I write this as we come to the end of Victoria’s fifth lockdown. And now my mind is once again slipping. The days drag on in my apartment, yet the sunrise and sunset feel only an hour apart. I feel like my morning alarm is going off less than normal. I find random cups of undrunk tea in my room, or my ashtray suddenly filled with cigarettes.


I reread this paragraph and feel as if I'd written it weeks ago.


I look back at the photos I’ve taken in the numerous days under strict lockdown, and I see barely any signs of humanity. There are no masks. No social distancing. Just my mind picturing whatever seemed to convey my fugue state. Random portraits of Scott Morrison from his pressers, the reflective lights from the office buildings beaming into my window, my television playing the news.
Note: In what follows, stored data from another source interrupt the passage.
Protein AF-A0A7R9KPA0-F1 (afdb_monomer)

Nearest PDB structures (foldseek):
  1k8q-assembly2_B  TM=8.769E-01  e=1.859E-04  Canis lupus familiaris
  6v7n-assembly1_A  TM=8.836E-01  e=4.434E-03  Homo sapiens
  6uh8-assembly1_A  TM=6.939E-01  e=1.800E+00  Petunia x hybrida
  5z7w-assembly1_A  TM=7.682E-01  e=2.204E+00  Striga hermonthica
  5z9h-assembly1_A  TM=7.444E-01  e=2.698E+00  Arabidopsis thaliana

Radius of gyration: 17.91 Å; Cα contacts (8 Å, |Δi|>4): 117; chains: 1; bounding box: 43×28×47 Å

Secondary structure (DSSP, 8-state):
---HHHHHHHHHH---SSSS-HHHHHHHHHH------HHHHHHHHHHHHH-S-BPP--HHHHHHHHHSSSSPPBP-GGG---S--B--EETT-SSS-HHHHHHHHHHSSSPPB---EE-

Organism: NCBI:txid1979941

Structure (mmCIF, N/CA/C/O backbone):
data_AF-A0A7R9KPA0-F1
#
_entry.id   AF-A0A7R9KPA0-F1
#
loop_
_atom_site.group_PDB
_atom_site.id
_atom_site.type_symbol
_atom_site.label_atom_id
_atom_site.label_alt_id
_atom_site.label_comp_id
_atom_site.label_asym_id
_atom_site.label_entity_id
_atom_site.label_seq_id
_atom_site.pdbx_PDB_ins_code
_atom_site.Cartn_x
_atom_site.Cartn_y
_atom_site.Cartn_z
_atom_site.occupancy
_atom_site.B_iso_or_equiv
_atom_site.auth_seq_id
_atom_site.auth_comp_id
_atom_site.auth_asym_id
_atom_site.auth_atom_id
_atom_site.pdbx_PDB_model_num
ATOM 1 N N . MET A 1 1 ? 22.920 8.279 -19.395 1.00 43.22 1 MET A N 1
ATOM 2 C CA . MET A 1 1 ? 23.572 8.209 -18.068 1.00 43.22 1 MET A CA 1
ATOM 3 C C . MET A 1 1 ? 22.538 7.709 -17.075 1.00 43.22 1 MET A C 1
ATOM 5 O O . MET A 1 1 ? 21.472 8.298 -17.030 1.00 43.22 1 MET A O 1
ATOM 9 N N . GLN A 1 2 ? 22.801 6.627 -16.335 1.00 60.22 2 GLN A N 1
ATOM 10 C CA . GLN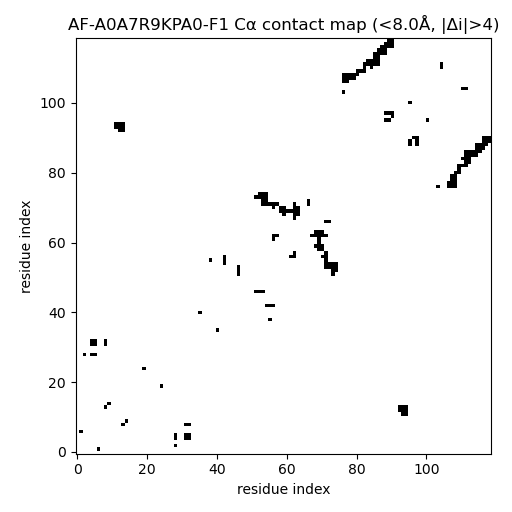 A 1 2 ? 21.875 6.159 -15.295 1.00 60.22 2 GLN A CA 1
ATOM 11 C C . GLN A 1 2 ? 21.988 7.059 -14.063 1.00 60.22 2 GLN A C 1
ATOM 13 O O . GLN A 1 2 ? 22.969 6.977 -13.320 1.00 60.22 2 GLN A O 1
ATOM 18 N N . GLY A 1 3 ? 21.013 7.949 -13.885 1.00 72.25 3 GLY A N 1
ATOM 19 C CA . GLY A 1 3 ? 20.965 8.870 -12.752 1.00 72.25 3 GLY A CA 1
ATOM 20 C C . GLY A 1 3 ? 20.733 8.145 -11.423 1.00 72.25 3 GLY A C 1
ATOM 21 O O . GLY A 1 3 ? 20.195 7.039 -11.373 1.00 72.25 3 GLY A O 1
ATOM 22 N N . PHE A 1 4 ? 21.111 8.786 -10.317 1.00 79.00 4 PHE A N 1
ATOM 23 C CA . PHE A 1 4 ? 20.808 8.307 -8.962 1.00 79.00 4 PHE A CA 1
ATOM 24 C C . PHE A 1 4 ? 19.298 8.076 -8.757 1.00 79.00 4 PHE A C 1
ATOM 26 O O . PHE A 1 4 ? 18.896 7.037 -8.235 1.00 79.00 4 PHE A O 1
ATOM 33 N N . CYS A 1 5 ? 18.465 8.989 -9.268 1.00 77.44 5 CYS A N 1
ATOM 34 C CA . CYS A 1 5 ? 17.003 8.892 -9.258 1.00 77.44 5 CYS A CA 1
ATOM 35 C C . CYS A 1 5 ? 16.483 7.614 -9.925 1.00 77.44 5 CYS A C 1
ATOM 37 O O . CYS A 1 5 ? 15.619 6.938 -9.372 1.00 77.44 5 CYS A O 1
ATOM 39 N N . GLN A 1 6 ? 17.063 7.241 -11.067 1.00 78.88 6 GLN A N 1
ATOM 40 C CA . GLN A 1 6 ? 16.691 6.034 -11.800 1.00 78.88 6 GLN A CA 1
ATOM 41 C C . GLN A 1 6 ? 16.940 4.770 -10.976 1.00 78.88 6 GLN A C 1
ATOM 43 O O . GLN A 1 6 ? 16.103 3.872 -10.923 1.00 78.88 6 GLN A O 1
ATOM 48 N N . LYS A 1 7 ? 18.090 4.712 -10.296 1.00 82.19 7 LYS A N 1
ATOM 49 C CA . LYS A 1 7 ? 18.447 3.575 -9.441 1.00 82.19 7 LYS A CA 1
ATOM 50 C C . LYS A 1 7 ? 17.499 3.450 -8.252 1.00 82.19 7 LYS A C 1
ATOM 52 O O . LYS A 1 7 ? 17.102 2.337 -7.928 1.00 82.19 7 LYS A O 1
ATOM 57 N N . ILE A 1 8 ? 17.106 4.570 -7.640 1.00 81.75 8 ILE A N 1
ATOM 58 C CA . ILE A 1 8 ? 16.093 4.575 -6.573 1.00 81.75 8 ILE A CA 1
ATOM 59 C C . ILE A 1 8 ? 14.754 4.068 -7.106 1.00 81.75 8 ILE A C 1
ATOM 61 O O . ILE A 1 8 ? 14.144 3.199 -6.489 1.00 81.75 8 ILE A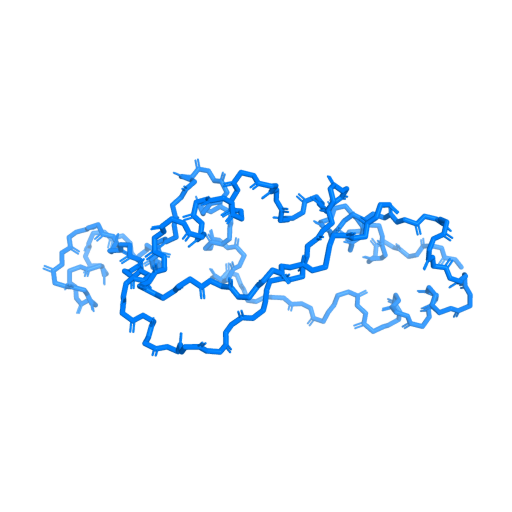 O 1
ATOM 65 N N . PHE A 1 9 ? 14.310 4.588 -8.252 1.00 81.38 9 PHE A N 1
ATOM 66 C CA . PHE A 1 9 ? 13.045 4.189 -8.859 1.00 81.38 9 PHE A CA 1
ATOM 67 C C . PHE A 1 9 ? 12.998 2.675 -9.103 1.00 81.38 9 PHE A C 1
ATOM 69 O O . PHE A 1 9 ? 12.059 2.015 -8.666 1.00 81.38 9 PHE A O 1
ATOM 76 N N . TYR A 1 10 ? 14.046 2.105 -9.697 1.00 83.06 10 TYR A N 1
ATOM 77 C CA . TYR A 1 10 ? 14.125 0.662 -9.933 1.00 83.06 10 TYR A CA 1
ATOM 78 C C . TYR A 1 10 ? 14.291 -0.184 -8.684 1.00 83.06 10 TYR A C 1
ATOM 80 O O . TYR A 1 10 ? 13.779 -1.299 -8.648 1.00 83.06 10 TYR A O 1
ATOM 88 N N . ALA A 1 11 ? 14.974 0.319 -7.659 1.00 84.38 11 ALA A N 1
ATOM 89 C CA . ALA A 1 11 ? 15.080 -0.396 -6.395 1.00 84.38 11 ALA A CA 1
ATOM 90 C C . ALA A 1 11 ? 13.713 -0.549 -5.706 1.00 84.38 11 ALA A C 1
ATOM 92 O O . ALA A 1 11 ? 13.492 -1.542 -5.021 1.00 84.38 11 ALA A O 1
ATOM 93 N N . ILE A 1 12 ? 12.807 0.418 -5.891 1.00 80.81 12 ILE A N 1
ATOM 94 C CA . ILE A 1 12 ? 11.475 0.411 -5.270 1.00 80.81 12 ILE A CA 1
ATOM 95 C C . ILE A 1 12 ? 10.451 -0.319 -6.148 1.00 80.81 12 ILE A C 1
ATOM 97 O O . ILE A 1 12 ? 9.679 -1.125 -5.641 1.00 80.81 12 ILE A O 1
ATOM 101 N N . MET A 1 13 ? 10.430 -0.029 -7.450 1.00 81.38 13 MET A N 1
ATOM 102 C CA . MET A 1 13 ? 9.393 -0.508 -8.374 1.00 81.38 13 MET A CA 1
ATOM 103 C C . MET A 1 13 ? 9.749 -1.839 -9.055 1.00 81.38 13 MET A C 1
ATOM 105 O O . MET A 1 13 ? 8.876 -2.484 -9.628 1.00 81.38 13 MET A O 1
ATOM 109 N N . GLY A 1 14 ? 11.023 -2.242 -9.030 1.00 83.06 14 GLY A N 1
ATOM 110 C CA . GLY A 1 14 ? 11.552 -3.336 -9.843 1.00 83.06 14 GLY A CA 1
ATOM 111 C C . GLY A 1 14 ? 11.997 -2.885 -11.242 1.00 83.06 14 GLY A C 1
ATOM 112 O O . GLY A 1 14 ? 11.710 -1.776 -11.700 1.00 83.06 14 GLY A O 1
ATOM 113 N N . PHE A 1 15 ? 12.743 -3.750 -11.934 1.00 79.56 15 PHE A N 1
ATOM 114 C CA . PHE A 1 15 ? 13.271 -3.494 -13.278 1.00 79.56 15 PHE A CA 1
ATOM 115 C C . PHE A 1 15 ? 13.077 -4.710 -14.188 1.00 79.56 15 PHE A C 1
ATOM 117 O O . PHE A 1 15 ? 13.378 -5.838 -13.800 1.00 79.56 15 PHE A O 1
ATOM 124 N N . SER A 1 16 ? 12.630 -4.475 -15.426 1.00 77.94 16 SER A N 1
ATOM 125 C CA . SER A 1 16 ? 12.529 -5.503 -16.466 1.00 77.94 16 SER A CA 1
ATOM 126 C C . SER A 1 16 ? 13.232 -5.040 -17.739 1.00 77.94 16 SER A C 1
ATOM 128 O O . SER A 1 16 ? 12.692 -4.244 -18.502 1.00 77.94 16 SER A O 1
ATOM 130 N N . ALA A 1 17 ? 14.444 -5.550 -17.978 1.00 76.56 17 ALA A N 1
ATOM 131 C CA . ALA A 1 17 ? 15.220 -5.217 -19.175 1.00 76.56 17 ALA A CA 1
ATOM 132 C C . ALA A 1 17 ? 14.554 -5.701 -20.472 1.00 76.56 17 ALA A C 1
ATOM 134 O O . ALA A 1 17 ? 14.681 -5.057 -21.504 1.00 76.56 17 ALA A O 1
ATOM 135 N N . HIS A 1 18 ? 13.852 -6.837 -20.421 1.00 79.62 18 HIS A N 1
ATOM 136 C CA . HIS A 1 18 ? 13.272 -7.476 -21.605 1.00 79.62 18 HIS A CA 1
ATOM 137 C C . HIS A 1 18 ? 11.993 -6.802 -22.113 1.00 79.62 18 HIS A C 1
ATOM 139 O O . HIS A 1 18 ? 11.680 -6.922 -23.292 1.00 79.62 18 HIS A O 1
ATOM 145 N N . HIS A 1 19 ? 11.268 -6.093 -21.245 1.00 80.94 19 HIS A N 1
ATOM 146 C CA . HIS A 1 19 ? 9.969 -5.494 -21.569 1.00 80.94 19 HIS A CA 1
ATOM 147 C C . HIS A 1 19 ? 9.999 -3.961 -21.600 1.00 80.94 19 HIS A C 1
ATOM 149 O O . HIS A 1 19 ? 8.954 -3.333 -21.756 1.00 80.94 19 HIS A O 1
ATOM 155 N N . MET A 1 20 ? 11.178 -3.348 -21.455 1.00 78.06 20 MET A N 1
ATOM 156 C CA . MET A 1 20 ? 11.357 -1.907 -21.615 1.00 78.06 20 MET A CA 1
ATOM 157 C C . MET A 1 20 ? 12.317 -1.598 -22.752 1.00 78.06 20 MET A C 1
ATOM 159 O O . MET A 1 20 ? 13.492 -1.955 -22.704 1.00 78.06 20 MET A O 1
ATOM 163 N N . ASP A 1 21 ? 11.827 -0.845 -23.733 1.00 82.31 21 ASP A N 1
ATOM 164 C CA . ASP A 1 21 ? 12.696 -0.199 -24.705 1.00 82.31 21 ASP A CA 1
ATOM 165 C C . ASP A 1 21 ? 13.509 0.898 -23.999 1.00 82.31 21 ASP A C 1
ATOM 167 O O . ASP A 1 21 ? 12.988 1.766 -23.287 1.00 82.31 21 ASP A O 1
ATOM 171 N N . TYR A 1 22 ? 14.823 0.833 -24.187 1.00 78.62 22 TYR A N 1
ATOM 172 C CA . TYR A 1 22 ? 15.790 1.713 -23.553 1.00 78.62 22 TYR A CA 1
ATOM 173 C C . TYR A 1 22 ? 15.588 3.189 -23.934 1.00 78.62 22 TYR A C 1
ATOM 175 O O . TYR A 1 22 ? 15.961 4.077 -23.161 1.00 78.62 22 TYR A O 1
ATOM 183 N N . VAL A 1 23 ? 14.951 3.474 -25.075 1.00 82.06 23 VAL A N 1
ATOM 184 C CA . VAL A 1 23 ? 14.582 4.844 -25.461 1.00 82.06 23 VAL A CA 1
ATOM 185 C C . VAL A 1 23 ? 13.492 5.417 -24.547 1.00 82.06 23 VAL A C 1
ATOM 187 O O . VAL A 1 23 ? 13.505 6.603 -24.262 1.00 82.06 23 VAL A O 1
ATOM 190 N N . TYR A 1 24 ? 12.572 4.628 -23.997 1.00 81.88 24 TYR A N 1
ATOM 191 C CA . TYR A 1 24 ? 11.607 5.184 -23.032 1.00 81.88 24 TYR A CA 1
ATOM 192 C C . TYR A 1 24 ? 12.182 5.294 -21.625 1.00 81.88 24 TYR A C 1
ATOM 194 O O . TYR A 1 24 ? 11.701 6.076 -20.810 1.00 81.88 24 TYR A O 1
ATOM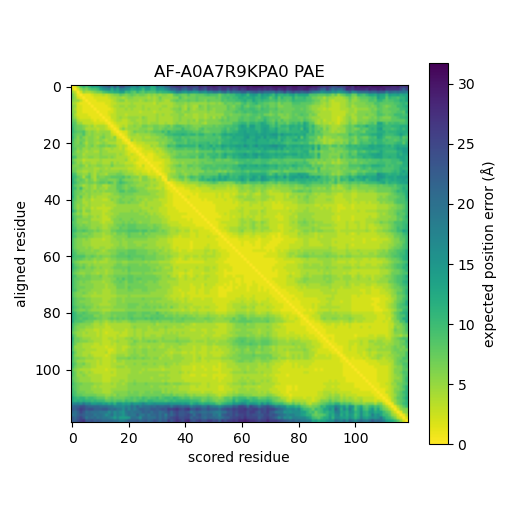 202 N N . ASN A 1 25 ? 13.245 4.547 -21.343 1.00 79.00 25 ASN A N 1
ATOM 203 C CA . ASN A 1 25 ? 13.863 4.528 -20.033 1.00 79.00 25 ASN A CA 1
ATOM 204 C C . ASN A 1 25 ? 14.413 5.904 -19.608 1.00 79.00 25 ASN A C 1
ATOM 206 O O . ASN A 1 25 ? 14.143 6.367 -18.498 1.00 79.00 25 ASN A O 1
ATOM 210 N N . TRP A 1 26 ? 15.155 6.579 -20.492 1.00 78.00 26 TRP A N 1
ATOM 211 C CA . TRP A 1 26 ? 15.685 7.911 -20.180 1.00 78.00 26 TRP A CA 1
ATOM 212 C C . TRP A 1 26 ? 14.553 8.913 -19.937 1.00 78.00 26 TRP A C 1
ATOM 214 O O . TRP A 1 26 ? 14.586 9.631 -18.944 1.00 78.00 26 TRP A O 1
ATOM 224 N N . LEU A 1 27 ? 13.501 8.865 -20.761 1.00 82.69 27 LEU A N 1
ATOM 225 C CA . LEU A 1 27 ? 12.335 9.728 -20.609 1.00 82.69 27 LEU A CA 1
ATOM 226 C C . LEU A 1 27 ? 11.652 9.501 -19.254 1.00 82.69 27 LEU A C 1
ATOM 228 O O . LEU A 1 27 ? 11.380 10.452 -18.530 1.00 82.69 27 LEU A O 1
ATOM 232 N N . ILE A 1 28 ? 11.407 8.244 -18.871 1.00 79.88 28 ILE A N 1
ATOM 233 C CA . ILE A 1 28 ? 10.789 7.910 -17.580 1.00 79.88 28 ILE A CA 1
ATOM 234 C C . ILE A 1 28 ? 11.651 8.422 -16.423 1.00 79.88 28 ILE A C 1
ATOM 236 O O . ILE A 1 28 ? 11.110 9.000 -15.479 1.00 79.88 28 ILE A O 1
ATOM 240 N N . SER A 1 29 ? 12.972 8.243 -16.510 1.00 76.88 29 SER A N 1
ATOM 241 C CA . SER A 1 29 ? 13.917 8.682 -15.481 1.00 76.88 29 SER A CA 1
ATOM 242 C C . SER A 1 29 ? 14.006 10.201 -15.334 1.00 76.88 29 SER A C 1
ATOM 244 O O . SER A 1 29 ? 14.321 10.664 -14.240 1.00 76.88 29 SER A O 1
ATOM 246 N N . ASP A 1 30 ? 13.775 10.968 -16.397 1.00 81.50 30 ASP A N 1
ATOM 247 C CA . ASP A 1 30 ? 13.806 12.433 -16.323 1.00 81.50 30 ASP A CA 1
ATOM 248 C C . ASP A 1 30 ? 12.589 12.985 -15.569 1.00 81.50 30 ASP A C 1
ATOM 250 O O . ASP A 1 30 ? 12.675 14.025 -14.916 1.00 81.50 30 ASP A O 1
ATOM 254 N N . TYR A 1 31 ? 11.466 12.260 -15.597 1.00 80.06 31 TYR A N 1
ATOM 255 C CA . TYR A 1 31 ? 10.250 12.639 -14.878 1.00 80.06 31 TYR A CA 1
ATOM 256 C C . TYR A 1 31 ? 10.082 11.937 -13.525 1.00 80.06 31 TYR A C 1
ATOM 258 O O . TYR A 1 31 ? 9.298 12.415 -12.711 1.00 80.06 31 TYR A O 1
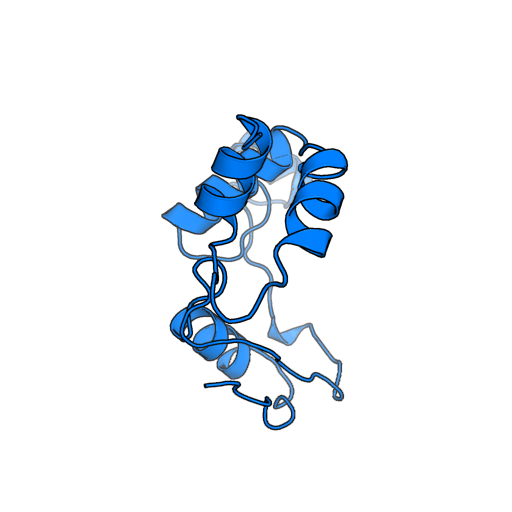ATOM 266 N N . HIS A 1 32 ? 10.780 10.829 -13.251 1.00 78.69 32 HIS A N 1
ATOM 267 C CA . HIS A 1 32 ? 10.574 10.028 -12.039 1.00 78.69 32 HIS A CA 1
ATOM 268 C C . HIS A 1 32 ? 11.853 9.844 -11.204 1.00 78.69 32 HIS A C 1
ATOM 270 O O . HIS A 1 32 ? 12.927 9.588 -11.747 1.00 78.69 32 HIS A O 1
ATOM 276 N N . PRO A 1 33 ? 11.743 9.877 -9.861 1.00 78.81 33 PRO A N 1
ATOM 277 C CA . PRO A 1 33 ? 10.510 10.023 -9.083 1.00 78.81 33 PRO A CA 1
ATOM 278 C C . PRO A 1 33 ? 10.075 11.492 -8.898 1.00 78.81 33 PRO A C 1
ATOM 280 O O . PRO A 1 33 ? 10.897 12.353 -8.607 1.00 78.81 33 PRO A O 1
ATOM 283 N N . ILE A 1 34 ? 8.759 11.754 -8.948 1.00 78.69 34 ILE A N 1
ATOM 284 C CA . ILE A 1 34 ? 8.147 13.086 -8.695 1.00 78.69 34 ILE A CA 1
ATOM 285 C C . ILE A 1 34 ? 8.111 13.428 -7.179 1.00 78.69 34 ILE A C 1
ATOM 287 O O . ILE A 1 34 ? 7.715 14.515 -6.765 1.00 78.69 34 ILE A O 1
ATOM 291 N N . GLY A 1 35 ? 8.599 12.518 -6.327 1.00 81.31 35 GLY A N 1
ATOM 292 C CA . GLY A 1 35 ? 8.672 12.679 -4.873 1.00 81.31 35 GLY A CA 1
ATOM 293 C C . GLY A 1 35 ? 7.401 12.239 -4.137 1.00 81.31 35 GLY A C 1
ATOM 294 O O . GLY A 1 35 ? 6.328 12.090 -4.715 1.00 81.31 35 GLY A O 1
ATOM 295 N N . VAL A 1 36 ? 7.530 12.010 -2.828 1.00 84.50 36 VAL A N 1
ATOM 296 C CA . VAL A 1 36 ? 6.434 11.600 -1.936 1.00 84.50 36 VAL A CA 1
ATOM 297 C C . VAL A 1 36 ? 6.510 12.394 -0.633 1.00 84.50 36 VAL A C 1
ATOM 299 O O . VAL A 1 36 ? 7.596 12.718 -0.153 1.00 84.50 36 VAL A O 1
ATOM 302 N N . ARG A 1 37 ? 5.362 12.721 -0.027 1.00 90.50 37 ARG A N 1
ATOM 303 C CA . ARG A 1 37 ? 5.349 13.337 1.311 1.00 90.50 37 ARG A CA 1
ATOM 304 C C . ARG A 1 37 ? 5.830 12.327 2.357 1.00 90.50 37 ARG A C 1
ATOM 306 O O . ARG A 1 37 ? 5.451 11.160 2.298 1.00 90.50 37 ARG A O 1
ATOM 313 N N . HIS A 1 38 ? 6.557 12.795 3.375 1.00 87.50 38 HIS A N 1
ATOM 314 C CA . HIS A 1 38 ? 7.068 11.956 4.474 1.00 87.50 38 HIS A CA 1
ATOM 315 C C . HIS A 1 38 ? 6.003 11.051 5.111 1.00 87.50 38 HIS A C 1
ATOM 317 O O . HIS A 1 38 ? 6.273 9.887 5.382 1.00 87.50 38 HIS A O 1
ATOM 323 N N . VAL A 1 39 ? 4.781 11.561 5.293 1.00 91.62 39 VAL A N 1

Sometimes photos crop up without any memories of taking them. I don’t know how my lightroom ended up with a hundred images of mountain ranges, or when I went to the beach to take photos. I am also oblivious to when I started photographing my television, or how I ended up taking 200 images of porn on my tv...


Every day I take at least 36 photos, or an entire 35mm roll of film. I fear my memories are fading, as they did for my dementia-diagnosed grandmother. So, I take photos to remember, to document the world I was inhabiting. My own visual diary. Yet all these photos show nothing literal, only abstraction. There’s nothing in these lockdown photos, except my crippling anxieties of losing touch with the worlds outside and within my apartment.